“你的授课确实是不凡。杂学里的东西朕也知道了些,实则就是和世间万物为伴,去探索其中的细微变化,很有趣。”

    赵曙惬意的道:“大郎最近就盯着庆宁宫,你去告诉他,那孩子还得等明年才出生。”

    ……

    “瞻彼淇奥,绿竹猗猗。有匪君子,如切如磋,如琢如磨……”

    卧室里,向氏坐在床边,一脸幸福的看着念诗的赵顼。

    从那一日开始,每天赵顼都会冲着她的小腹念诗,从唐诗念到诗经,最近他已经在挑选文章了。

    这个男人真是好啊!

    好男人赵顼一脸深情的念着:“瑟兮僴兮,赫兮咺兮。有匪君子,终不可谖兮。”

    但你若是仔细观察的话,会发现他的双眼没有焦距。

    若是沈安在的话,定然会说这是自动读书的机器人。

    “大王,沈国公来了。”

    赵顼起身,冲着向氏的小腹柔声道:“为父去去就来。”

    太温柔了啊!

    向氏感动的眼眶发红。

    赵顼一路去了前面,越走越轻松。

    “你这是……”沈安觉得这货的气质变了。

    “在读书。”赵顼云淡风轻地说道。

    “好事。”读书是个好习惯,总比去吃喝嫖赌强。

    可他总是觉着赵顼看着不对劲,整个人好像是飘了起来。

    第1843章 大错

    “最近如何?”沈安坐下,安逸的捧着热茶暖手。

    他左看右看,觉得庆宁宫还不如自己那里有趣。

    “没有花树,看着就像是荒漠。
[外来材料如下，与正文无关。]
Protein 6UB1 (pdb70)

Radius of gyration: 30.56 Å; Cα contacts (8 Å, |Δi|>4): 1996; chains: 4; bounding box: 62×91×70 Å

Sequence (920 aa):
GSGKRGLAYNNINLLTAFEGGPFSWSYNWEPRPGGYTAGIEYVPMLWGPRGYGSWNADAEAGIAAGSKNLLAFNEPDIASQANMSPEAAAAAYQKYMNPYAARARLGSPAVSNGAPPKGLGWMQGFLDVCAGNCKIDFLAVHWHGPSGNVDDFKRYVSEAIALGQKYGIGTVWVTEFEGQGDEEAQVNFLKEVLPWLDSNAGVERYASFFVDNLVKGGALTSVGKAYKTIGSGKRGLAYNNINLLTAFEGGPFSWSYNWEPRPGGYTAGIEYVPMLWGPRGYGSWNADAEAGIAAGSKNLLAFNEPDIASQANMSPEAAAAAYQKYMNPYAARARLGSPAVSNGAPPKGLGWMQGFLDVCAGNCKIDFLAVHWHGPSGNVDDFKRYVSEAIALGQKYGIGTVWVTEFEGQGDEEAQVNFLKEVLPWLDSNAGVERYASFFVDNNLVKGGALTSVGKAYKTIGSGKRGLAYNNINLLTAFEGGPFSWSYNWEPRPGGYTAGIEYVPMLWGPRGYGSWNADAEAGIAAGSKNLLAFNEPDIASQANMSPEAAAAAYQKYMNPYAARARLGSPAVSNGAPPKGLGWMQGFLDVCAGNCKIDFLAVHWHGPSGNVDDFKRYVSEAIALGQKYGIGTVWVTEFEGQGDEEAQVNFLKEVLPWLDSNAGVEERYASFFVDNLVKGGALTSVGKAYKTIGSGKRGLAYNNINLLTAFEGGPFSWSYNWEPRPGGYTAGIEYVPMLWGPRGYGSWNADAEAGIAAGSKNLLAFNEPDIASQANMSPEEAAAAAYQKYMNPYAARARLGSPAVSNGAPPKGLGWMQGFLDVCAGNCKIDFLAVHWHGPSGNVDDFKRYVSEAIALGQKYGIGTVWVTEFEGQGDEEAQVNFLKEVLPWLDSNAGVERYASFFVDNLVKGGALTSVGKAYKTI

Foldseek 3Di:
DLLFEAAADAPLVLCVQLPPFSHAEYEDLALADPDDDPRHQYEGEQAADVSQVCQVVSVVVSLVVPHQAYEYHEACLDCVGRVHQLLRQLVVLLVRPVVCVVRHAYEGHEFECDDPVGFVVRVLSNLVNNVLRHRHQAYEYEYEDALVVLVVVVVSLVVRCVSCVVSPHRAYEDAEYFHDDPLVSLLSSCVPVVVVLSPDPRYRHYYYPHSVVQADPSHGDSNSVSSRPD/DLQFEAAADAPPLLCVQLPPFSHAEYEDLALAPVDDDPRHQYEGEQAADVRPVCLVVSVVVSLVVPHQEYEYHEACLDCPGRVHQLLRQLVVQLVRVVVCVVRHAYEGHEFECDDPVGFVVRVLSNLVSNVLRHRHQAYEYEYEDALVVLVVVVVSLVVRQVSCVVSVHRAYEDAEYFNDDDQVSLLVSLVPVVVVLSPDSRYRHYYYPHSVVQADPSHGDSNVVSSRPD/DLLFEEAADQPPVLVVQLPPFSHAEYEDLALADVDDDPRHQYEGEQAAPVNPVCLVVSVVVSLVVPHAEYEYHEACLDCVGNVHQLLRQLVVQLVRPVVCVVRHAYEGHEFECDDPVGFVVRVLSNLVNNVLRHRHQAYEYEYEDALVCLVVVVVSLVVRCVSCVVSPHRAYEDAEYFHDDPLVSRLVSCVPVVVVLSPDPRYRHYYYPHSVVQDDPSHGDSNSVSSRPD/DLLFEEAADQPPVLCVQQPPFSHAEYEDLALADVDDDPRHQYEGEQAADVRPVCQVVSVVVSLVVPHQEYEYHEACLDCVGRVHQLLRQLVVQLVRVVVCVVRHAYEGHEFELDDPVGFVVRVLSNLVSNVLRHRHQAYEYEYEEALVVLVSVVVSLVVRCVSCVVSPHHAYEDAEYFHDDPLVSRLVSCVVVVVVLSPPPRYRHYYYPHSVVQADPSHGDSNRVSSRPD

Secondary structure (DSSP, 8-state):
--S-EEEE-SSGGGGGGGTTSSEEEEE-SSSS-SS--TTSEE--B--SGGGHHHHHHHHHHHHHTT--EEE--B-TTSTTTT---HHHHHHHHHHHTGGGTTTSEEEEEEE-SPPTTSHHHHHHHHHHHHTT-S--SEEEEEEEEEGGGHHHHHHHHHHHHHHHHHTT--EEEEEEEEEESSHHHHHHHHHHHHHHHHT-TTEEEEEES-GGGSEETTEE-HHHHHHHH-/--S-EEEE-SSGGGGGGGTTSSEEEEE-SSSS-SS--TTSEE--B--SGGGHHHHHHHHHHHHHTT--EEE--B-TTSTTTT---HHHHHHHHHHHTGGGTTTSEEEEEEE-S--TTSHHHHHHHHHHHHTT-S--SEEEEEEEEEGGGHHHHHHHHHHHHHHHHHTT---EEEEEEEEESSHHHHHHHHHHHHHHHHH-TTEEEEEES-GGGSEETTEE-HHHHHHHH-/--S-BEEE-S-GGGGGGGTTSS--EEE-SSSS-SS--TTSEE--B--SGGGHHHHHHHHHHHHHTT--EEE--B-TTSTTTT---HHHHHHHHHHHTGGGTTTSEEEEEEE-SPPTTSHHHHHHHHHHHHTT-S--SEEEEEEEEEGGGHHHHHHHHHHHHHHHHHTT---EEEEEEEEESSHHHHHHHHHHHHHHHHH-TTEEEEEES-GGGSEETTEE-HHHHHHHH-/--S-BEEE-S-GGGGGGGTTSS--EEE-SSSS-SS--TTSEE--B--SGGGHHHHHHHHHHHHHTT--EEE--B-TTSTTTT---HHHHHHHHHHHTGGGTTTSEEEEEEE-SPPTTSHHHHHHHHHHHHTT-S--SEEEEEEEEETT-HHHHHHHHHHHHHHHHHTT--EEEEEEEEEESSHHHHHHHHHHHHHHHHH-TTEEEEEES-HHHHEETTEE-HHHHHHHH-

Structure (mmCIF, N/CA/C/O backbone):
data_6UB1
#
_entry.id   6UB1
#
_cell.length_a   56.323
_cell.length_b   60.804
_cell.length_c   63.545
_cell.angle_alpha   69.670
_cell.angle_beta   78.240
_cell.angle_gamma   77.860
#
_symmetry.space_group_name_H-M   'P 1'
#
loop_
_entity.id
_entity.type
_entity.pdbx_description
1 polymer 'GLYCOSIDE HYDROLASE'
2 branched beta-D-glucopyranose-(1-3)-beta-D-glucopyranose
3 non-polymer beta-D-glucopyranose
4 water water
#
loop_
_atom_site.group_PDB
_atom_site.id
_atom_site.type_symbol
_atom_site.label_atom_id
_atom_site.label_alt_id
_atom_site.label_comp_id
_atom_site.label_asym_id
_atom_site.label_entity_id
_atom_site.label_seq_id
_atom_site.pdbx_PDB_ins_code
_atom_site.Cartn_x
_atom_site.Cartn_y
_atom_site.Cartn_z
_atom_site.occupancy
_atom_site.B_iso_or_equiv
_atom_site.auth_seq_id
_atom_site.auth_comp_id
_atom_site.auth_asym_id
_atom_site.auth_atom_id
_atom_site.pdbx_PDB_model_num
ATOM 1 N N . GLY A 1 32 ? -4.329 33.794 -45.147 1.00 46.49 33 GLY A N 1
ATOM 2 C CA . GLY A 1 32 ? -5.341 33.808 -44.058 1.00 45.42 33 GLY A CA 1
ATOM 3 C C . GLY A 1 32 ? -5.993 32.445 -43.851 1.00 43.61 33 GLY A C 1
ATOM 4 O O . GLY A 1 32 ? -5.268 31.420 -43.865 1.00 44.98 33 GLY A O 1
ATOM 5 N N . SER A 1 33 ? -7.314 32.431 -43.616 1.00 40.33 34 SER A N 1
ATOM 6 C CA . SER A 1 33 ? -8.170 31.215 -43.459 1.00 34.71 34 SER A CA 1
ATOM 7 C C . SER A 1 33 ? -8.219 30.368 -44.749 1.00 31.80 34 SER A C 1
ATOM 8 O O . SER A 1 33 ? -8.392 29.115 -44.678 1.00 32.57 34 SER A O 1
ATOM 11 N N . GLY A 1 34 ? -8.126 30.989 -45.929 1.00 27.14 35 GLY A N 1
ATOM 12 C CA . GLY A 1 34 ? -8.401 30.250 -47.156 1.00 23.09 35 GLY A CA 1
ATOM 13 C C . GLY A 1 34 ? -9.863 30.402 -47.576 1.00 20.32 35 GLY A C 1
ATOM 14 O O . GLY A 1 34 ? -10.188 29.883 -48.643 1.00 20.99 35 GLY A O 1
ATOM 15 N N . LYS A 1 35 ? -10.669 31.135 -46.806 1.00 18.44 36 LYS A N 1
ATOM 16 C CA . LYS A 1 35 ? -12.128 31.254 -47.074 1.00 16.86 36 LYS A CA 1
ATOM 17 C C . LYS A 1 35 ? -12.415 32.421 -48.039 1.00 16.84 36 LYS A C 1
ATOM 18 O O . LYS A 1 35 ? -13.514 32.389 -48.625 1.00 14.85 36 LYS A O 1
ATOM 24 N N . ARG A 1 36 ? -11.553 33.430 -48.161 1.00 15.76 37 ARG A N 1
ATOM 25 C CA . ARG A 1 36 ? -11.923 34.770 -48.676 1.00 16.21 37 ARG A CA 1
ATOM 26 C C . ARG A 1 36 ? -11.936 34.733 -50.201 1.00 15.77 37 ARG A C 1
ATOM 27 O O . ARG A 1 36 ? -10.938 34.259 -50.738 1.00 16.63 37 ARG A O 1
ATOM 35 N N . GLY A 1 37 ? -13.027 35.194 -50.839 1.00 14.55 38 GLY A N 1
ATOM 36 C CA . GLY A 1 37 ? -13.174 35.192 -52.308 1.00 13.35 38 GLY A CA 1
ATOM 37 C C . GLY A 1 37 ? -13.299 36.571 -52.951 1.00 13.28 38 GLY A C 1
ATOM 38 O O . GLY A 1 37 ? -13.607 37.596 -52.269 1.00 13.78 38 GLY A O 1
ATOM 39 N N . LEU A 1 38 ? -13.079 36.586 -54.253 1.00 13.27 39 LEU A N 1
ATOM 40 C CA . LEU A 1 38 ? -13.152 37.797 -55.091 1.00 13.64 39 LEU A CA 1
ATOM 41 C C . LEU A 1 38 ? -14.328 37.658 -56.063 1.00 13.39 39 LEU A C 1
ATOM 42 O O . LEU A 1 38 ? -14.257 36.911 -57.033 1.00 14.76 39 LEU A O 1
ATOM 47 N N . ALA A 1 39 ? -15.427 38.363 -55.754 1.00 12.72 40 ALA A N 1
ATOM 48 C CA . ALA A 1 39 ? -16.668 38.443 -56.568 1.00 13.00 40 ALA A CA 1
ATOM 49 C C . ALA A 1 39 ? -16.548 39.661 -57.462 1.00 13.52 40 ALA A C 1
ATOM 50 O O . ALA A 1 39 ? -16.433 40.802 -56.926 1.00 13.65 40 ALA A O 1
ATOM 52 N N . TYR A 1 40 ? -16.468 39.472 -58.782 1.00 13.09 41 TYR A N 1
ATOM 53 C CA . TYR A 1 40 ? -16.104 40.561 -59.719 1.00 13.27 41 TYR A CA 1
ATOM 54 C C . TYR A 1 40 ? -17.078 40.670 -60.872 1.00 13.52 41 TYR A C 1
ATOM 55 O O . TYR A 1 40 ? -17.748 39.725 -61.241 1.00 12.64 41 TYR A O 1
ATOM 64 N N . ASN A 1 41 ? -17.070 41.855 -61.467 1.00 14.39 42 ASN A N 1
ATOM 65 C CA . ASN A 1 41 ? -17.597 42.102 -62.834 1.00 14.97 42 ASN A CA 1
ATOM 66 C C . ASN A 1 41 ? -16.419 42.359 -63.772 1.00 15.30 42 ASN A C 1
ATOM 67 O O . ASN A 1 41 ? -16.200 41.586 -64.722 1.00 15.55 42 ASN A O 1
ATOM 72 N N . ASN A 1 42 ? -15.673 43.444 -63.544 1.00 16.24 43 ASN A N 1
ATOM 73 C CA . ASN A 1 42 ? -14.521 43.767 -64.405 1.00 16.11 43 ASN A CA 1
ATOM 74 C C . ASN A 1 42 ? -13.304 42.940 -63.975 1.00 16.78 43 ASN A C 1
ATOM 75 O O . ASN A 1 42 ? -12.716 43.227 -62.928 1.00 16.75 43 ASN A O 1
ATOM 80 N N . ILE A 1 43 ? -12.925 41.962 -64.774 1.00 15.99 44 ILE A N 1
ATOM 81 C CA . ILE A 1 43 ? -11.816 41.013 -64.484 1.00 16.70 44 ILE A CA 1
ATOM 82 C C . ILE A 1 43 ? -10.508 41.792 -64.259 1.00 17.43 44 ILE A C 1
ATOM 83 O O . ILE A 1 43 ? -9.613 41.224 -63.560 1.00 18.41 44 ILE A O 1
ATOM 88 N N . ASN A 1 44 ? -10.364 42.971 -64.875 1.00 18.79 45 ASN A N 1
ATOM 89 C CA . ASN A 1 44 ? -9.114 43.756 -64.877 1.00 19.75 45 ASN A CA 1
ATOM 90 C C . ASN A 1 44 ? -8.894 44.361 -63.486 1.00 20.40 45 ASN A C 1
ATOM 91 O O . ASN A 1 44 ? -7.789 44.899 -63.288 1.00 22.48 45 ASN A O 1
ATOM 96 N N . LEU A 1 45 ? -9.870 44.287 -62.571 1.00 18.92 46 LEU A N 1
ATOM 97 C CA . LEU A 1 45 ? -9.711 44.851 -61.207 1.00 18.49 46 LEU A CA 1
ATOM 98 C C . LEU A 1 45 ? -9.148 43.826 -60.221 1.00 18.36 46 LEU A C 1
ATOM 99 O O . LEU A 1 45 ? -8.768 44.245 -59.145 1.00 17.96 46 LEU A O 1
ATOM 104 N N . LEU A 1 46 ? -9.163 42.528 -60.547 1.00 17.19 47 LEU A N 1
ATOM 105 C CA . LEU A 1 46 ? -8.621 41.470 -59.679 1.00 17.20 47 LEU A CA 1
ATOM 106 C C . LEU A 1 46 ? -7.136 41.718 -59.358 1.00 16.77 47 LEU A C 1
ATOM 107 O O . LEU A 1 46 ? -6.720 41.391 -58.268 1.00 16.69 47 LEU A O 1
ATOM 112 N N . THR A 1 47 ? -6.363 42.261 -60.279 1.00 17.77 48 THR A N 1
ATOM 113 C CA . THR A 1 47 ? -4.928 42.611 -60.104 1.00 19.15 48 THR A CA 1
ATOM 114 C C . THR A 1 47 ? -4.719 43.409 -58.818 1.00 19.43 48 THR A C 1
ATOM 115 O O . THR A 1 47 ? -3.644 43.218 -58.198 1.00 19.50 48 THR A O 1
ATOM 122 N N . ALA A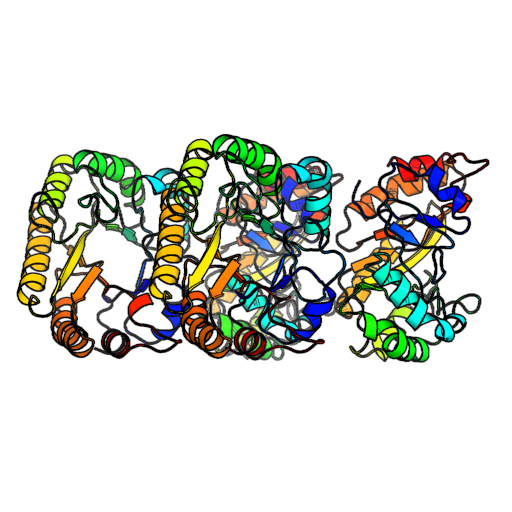 1 48 ? -5.664 44.265 -58.429 1.00 18.81 49 ALA A N 1
ATOM 123 C CA . ALA A 1 48 ? -5.490 45.121 -57.225 1.00 19.98 49 ALA A CA 1
ATOM 124 C C . ALA A 1 48 ? -5.358 44.236 -56.000 1.00 20.71 49 ALA A C 1
ATOM 125 O O . ALA A 1 48 ? -4.806 44.688 -54.971 1.00 20.88 49 ALA A O 1
ATOM 127 N N . PHE A 1 49 ? -5.822 42.995 -56.073 1.00 18.72 50 PHE A N 1
ATOM 128 C CA . PHE A 1 49 ? -5.945 42.093 -54.899 1.00 19.28 50 PHE A CA 1
ATOM 129 C C . PHE A 1 49 ? -4.819 41.065 -54.935 1.00 20.71 50 PHE A C 1
ATOM 130 O O . PHE A 1 49 ? -4.758 40.190 -54.040 1.00 22.34 50 PHE A O 1
ATOM 138 N N . GLU A 1 50 ? -4.000 41.081 -55.977 1.00 24.12 51 GLU A N 1
ATOM 139 C CA . GLU A 1 50 ? -2.916 40.076 -56.205 1.00 29.08 51 GLU A CA 1
ATOM 140 C C . GLU A 1 50 ? -2.058 39.974 -54.934 1.00 29.19 51 GLU A C 1
ATOM 141 O O . GLU A 1 50 ? -1.751 41.009 -54.331 1.00 27.50 51 GLU A O 1
ATOM 147 N N . GLY A 1 51 ? -1.768 38.747 -54.481 1.00 31.40 52 GLY A N 1
ATOM 148 C CA . GLY A 1 51 ? -0.941 38.502 -53.280 1.00 30.55 52 GLY A CA 1
ATOM 149 C C . GLY A 1 51 ? -1.741 38.444 -51.980 1.00 31.34 52 GLY A C 1
ATOM 150 O O . GLY A 1 51 ? -1.196 37.963 -50.962 1.00 33.11 52 GLY A O 1
ATOM 151 N N . GLY A 1 52 ? -3.006 38.868 -51.971 1.00 26.43 53 GLY A N 1
ATOM 152 C CA . GLY A 1 52 ? -3.847 38.770 -50.759 1.00 24.87 53 GLY A CA 1
ATOM 153 C C . GLY A 1 52 ? -4.279 37.348 -50.421 1.00 22.93 53 GLY A C 1
ATOM 154 O O . GLY A 1 52 ? -4.008 36.432 -51.194 1.00 22.12 53 GLY A O 1
ATOM 155 N N . PRO A 1 53 ? -4.997 37.159 -49.281 1.00 21.69 54 PRO A N 1
ATOM 156 C CA . PRO A 1 53 ? -5.394 35.844 -48.770 1.00 21.84 54 PRO A CA 1
ATOM 157 C C . PRO A 1 53 ? -6.704 35.406 -49.429 1.00 21.03 54 PRO A C 1
ATOM 158 O O . PRO A 1 53 ? -7.726 35.118 -48.769 1.00 21.70 54 PRO A O 1
ATOM 162 N N . PHE A 1 54 ? -6.651 35.316 -50.742 1.00 18.97 55 PHE A N 1
ATOM 163 C CA . PHE A 1 54 ? -7.812 35.039 -51.608 1.00 19.20 55 PHE A CA 1
ATOM 164 C C . PHE A 1 54 ? -7.589 33.738 -52.347 1.00 19.34 55 PHE A C 1
ATOM 165 O O . PHE A 1 54 ? -6.599 33.663 -53.069 1.00 23.38 55 PHE A O 1
ATOM 173 N N . SER A 1 55 ? -8.530 32.808 -52.235 1.00 17.10 56 SER A N 1
ATOM 174 C CA . SER A 1 55 ? -8.424 31.451 -52.807 1.00 17.46 56 SER A CA 1
ATOM 175 C C . SER A 1 55 ? -9.239 31.320 -54.085 1.00 15.32 56 SER A C 1
ATOM 176 O O . SER A 1 55 ? -9.041 30.343 -54.840 1.00 15.51 56 SER A O 1
ATOM 179 N N . TRP A 1 56 ? -10.249 32.169 -54.233 1.00 14.57 57 TRP A N 1
ATOM 180 C CA . TRP A 1 56 ? -11.330 31.826 -55.195 1.00 13.89 57 TRP A CA 1
ATOM 181 C C . TRP A 1 56 ? -11.998 33.108 -55.690 1.00 13.63 57 TRP A C 1
ATOM 182 O O . TRP A 1 56 ? -11.902 34.144 -55.031 1.00 13.35 57 TRP A O 1
ATOM 193 N N . SER A 1 57 ? -12.648 32.999 -56.830 1.00 14.27 58 SER A N 1
ATOM 194 C CA . SER A 1 57 ? -13.393 34.114 -57.431 1.00 13.12 58 SER A CA 1
ATOM 195 C C . SER A 1 57 ? -14.679 33.601 -58.068 1.00 12.85 58 SER A C 1
ATOM 196 O O . SER A 1 57 ? -14.791 32.407 -58.327 1.00 12.87 58 SER A O 1
ATOM 199 N N . TYR A 1 58 ? -15.612 34.494 -58.304 1.00 11.86 59 TYR A N 1
ATOM 200 C CA . TYR A 1 58 ? -16.765 34.194 -59.203 1.00 11.21 59 TYR A CA 1
ATOM 201 C C . TYR A 1 58 ? -17.249 35.520 -59.786 1.00 11.33 59 TYR A C 1
ATOM 202 O O . TYR A 1 58 ? -16.857 36.589 -59.279 1.00 11.37 59 TYR A O 1
ATOM 211 N N . ASN A 1 59 ? -18.076 35.476 -60.817 1.00 11.56 60 ASN A N 1
ATOM 212 C CA . ASN A 1 59 ? -18.450 36.733 -61.503 1.00 11.62 60 ASN A CA 1
ATOM 213 C C . ASN A 1 59 ? -19.950 36.731 -61.877 1.00 11.93 60 ASN A C 1
ATOM 214 O O . ASN A 1 59 ? -20.345 37.475 -62.764 1.00 12.03 60 ASN A O 1
ATOM 219 N N . TRP A 1 60 ? -20.780 35.918 -61.221 1.00 11.57 61 TRP A N 1
ATOM 220 C CA . TRP A 1 60 ? -22.236 35.789 -61.505 1.00 11.99 61 TRP A CA 1
ATOM 221 C C . TRP A 1 60 ? -22.479 35.281 -62.919 1.00 12.28 61 TRP A C 1
ATOM 222 O O . TRP A 1 60 ? -23.595 35.445 -63.423 1.00 15.40 61 TRP A O 1
ATOM 233 N N . GLU A 1 61 ? -21.465 34.727 -63.564 1.00 11.99 62 GLU A N 1
ATOM 234 C CA . GLU A 1 61 ? -21.546 34.240 -64.961 1.00 12.79 62 GLU A CA 1
ATOM 235 C C . GLU A 1 61 ? -21.036 32.821 -65.005 1.00 12.26 62 GLU A C 1
ATOM 236 O O . GLU A 1 61 ? -20.417 32.340 -64.058 1.00 11.73 62 GLU A O 1
ATOM 242 N N . PRO A 1 62 ? -21.309 32.075 -66.098 1.00 11.93 63 PRO A N 1
ATOM 243 C CA . PRO A 1 62 ? -20.767 30.736 -66.222 1.00 11.93 63 PRO A CA 1
ATOM 244 C C . PRO A 1 62 ? -19.307 30.660 -66.710 1.00 12.45 63 PRO A C 1
ATOM 245 O O . PRO A 1 62 ? -18.760 29.598 -66.727 1.00 14.09 63 PRO A O 1
ATOM 249 N N . ARG A 1 63 ? -18.787 31.764 -67.246 1.00 13.60 64 ARG A N 1
ATOM 250 C CA . ARG A 1 63 ? -17.443 31.835 -67.845 1.00 15.04 64 ARG A CA 1
ATOM 251 C C . ARG A 1 63 ? -16.721 33.031 -67.243 1.00 14.28 64 ARG A C 1
ATOM 252 O O . ARG A 1 63 ? -17.328 34.046 -66.964 1.00 13.07 64 ARG A O 1
ATOM 260 N N . PRO A 1 64 ? -15.405 32.913 -67.024 1.00 13.53 65 PRO A N 1
ATOM 261 C CA . PRO A 1 64 ? -14.681 33.963 -66.288 1.00 13.93 65 PRO A CA 1
ATOM 262 C C . PRO A 1 64 ? -14.408 35.293 -67.013 1.00 14.20 65 PRO A C 1
ATOM 263 O O . PRO A 1 64 ? -14.105 36.278 -66.333 1.00 14.34 65 PRO A O 1
ATOM 267 N N . GLY A 1 65 ? -14.528 35.314 -68.338 1.00 15.60 66 GLY A N 1
ATOM 268 C CA . GLY A 1 65 ? -14.298 36.559 -69.091 1.00 15.58 66 GLY A CA 1
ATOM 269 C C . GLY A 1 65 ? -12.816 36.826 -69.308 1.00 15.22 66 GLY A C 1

为何不弄个水池?”

    王崇年笑道:“国公,这里弄水池……上次乔二去问过。”

    他看了乔二一眼,说道:“结果被圣人抽了一顿。”

    乔二一脸的悻悻然,沈安觉得太有趣了,问道:“为何?”

    “说是小皇孙要出来了,哪里能弄水池,掉进去是好玩的?可见乔二是居心叵测,于是就令飞燕和昭君捶了他一顿。”

    高滔滔竟然出动了飞燕和昭君?

    沈安用同情的目光看着乔二,见他的眼眶渐渐红了,这才叹道:“是啊!是该小心些。”

    可他却在腹诽着高滔滔的神经病。

    这是皇宫,说句难听的,等以后赵顼的孩子出世后,走到哪身后都得跟着几个人。你要说后世电视剧里那种……皇子或是公主的身边人被引走了,然后有人出来害死了皇子公主。

    那是童话。

    跟在皇子公主身后的人,都是精心挑选出来的,他们唯一的任务就是看好小主人,但凡小主人出事,他们第一个倒霉。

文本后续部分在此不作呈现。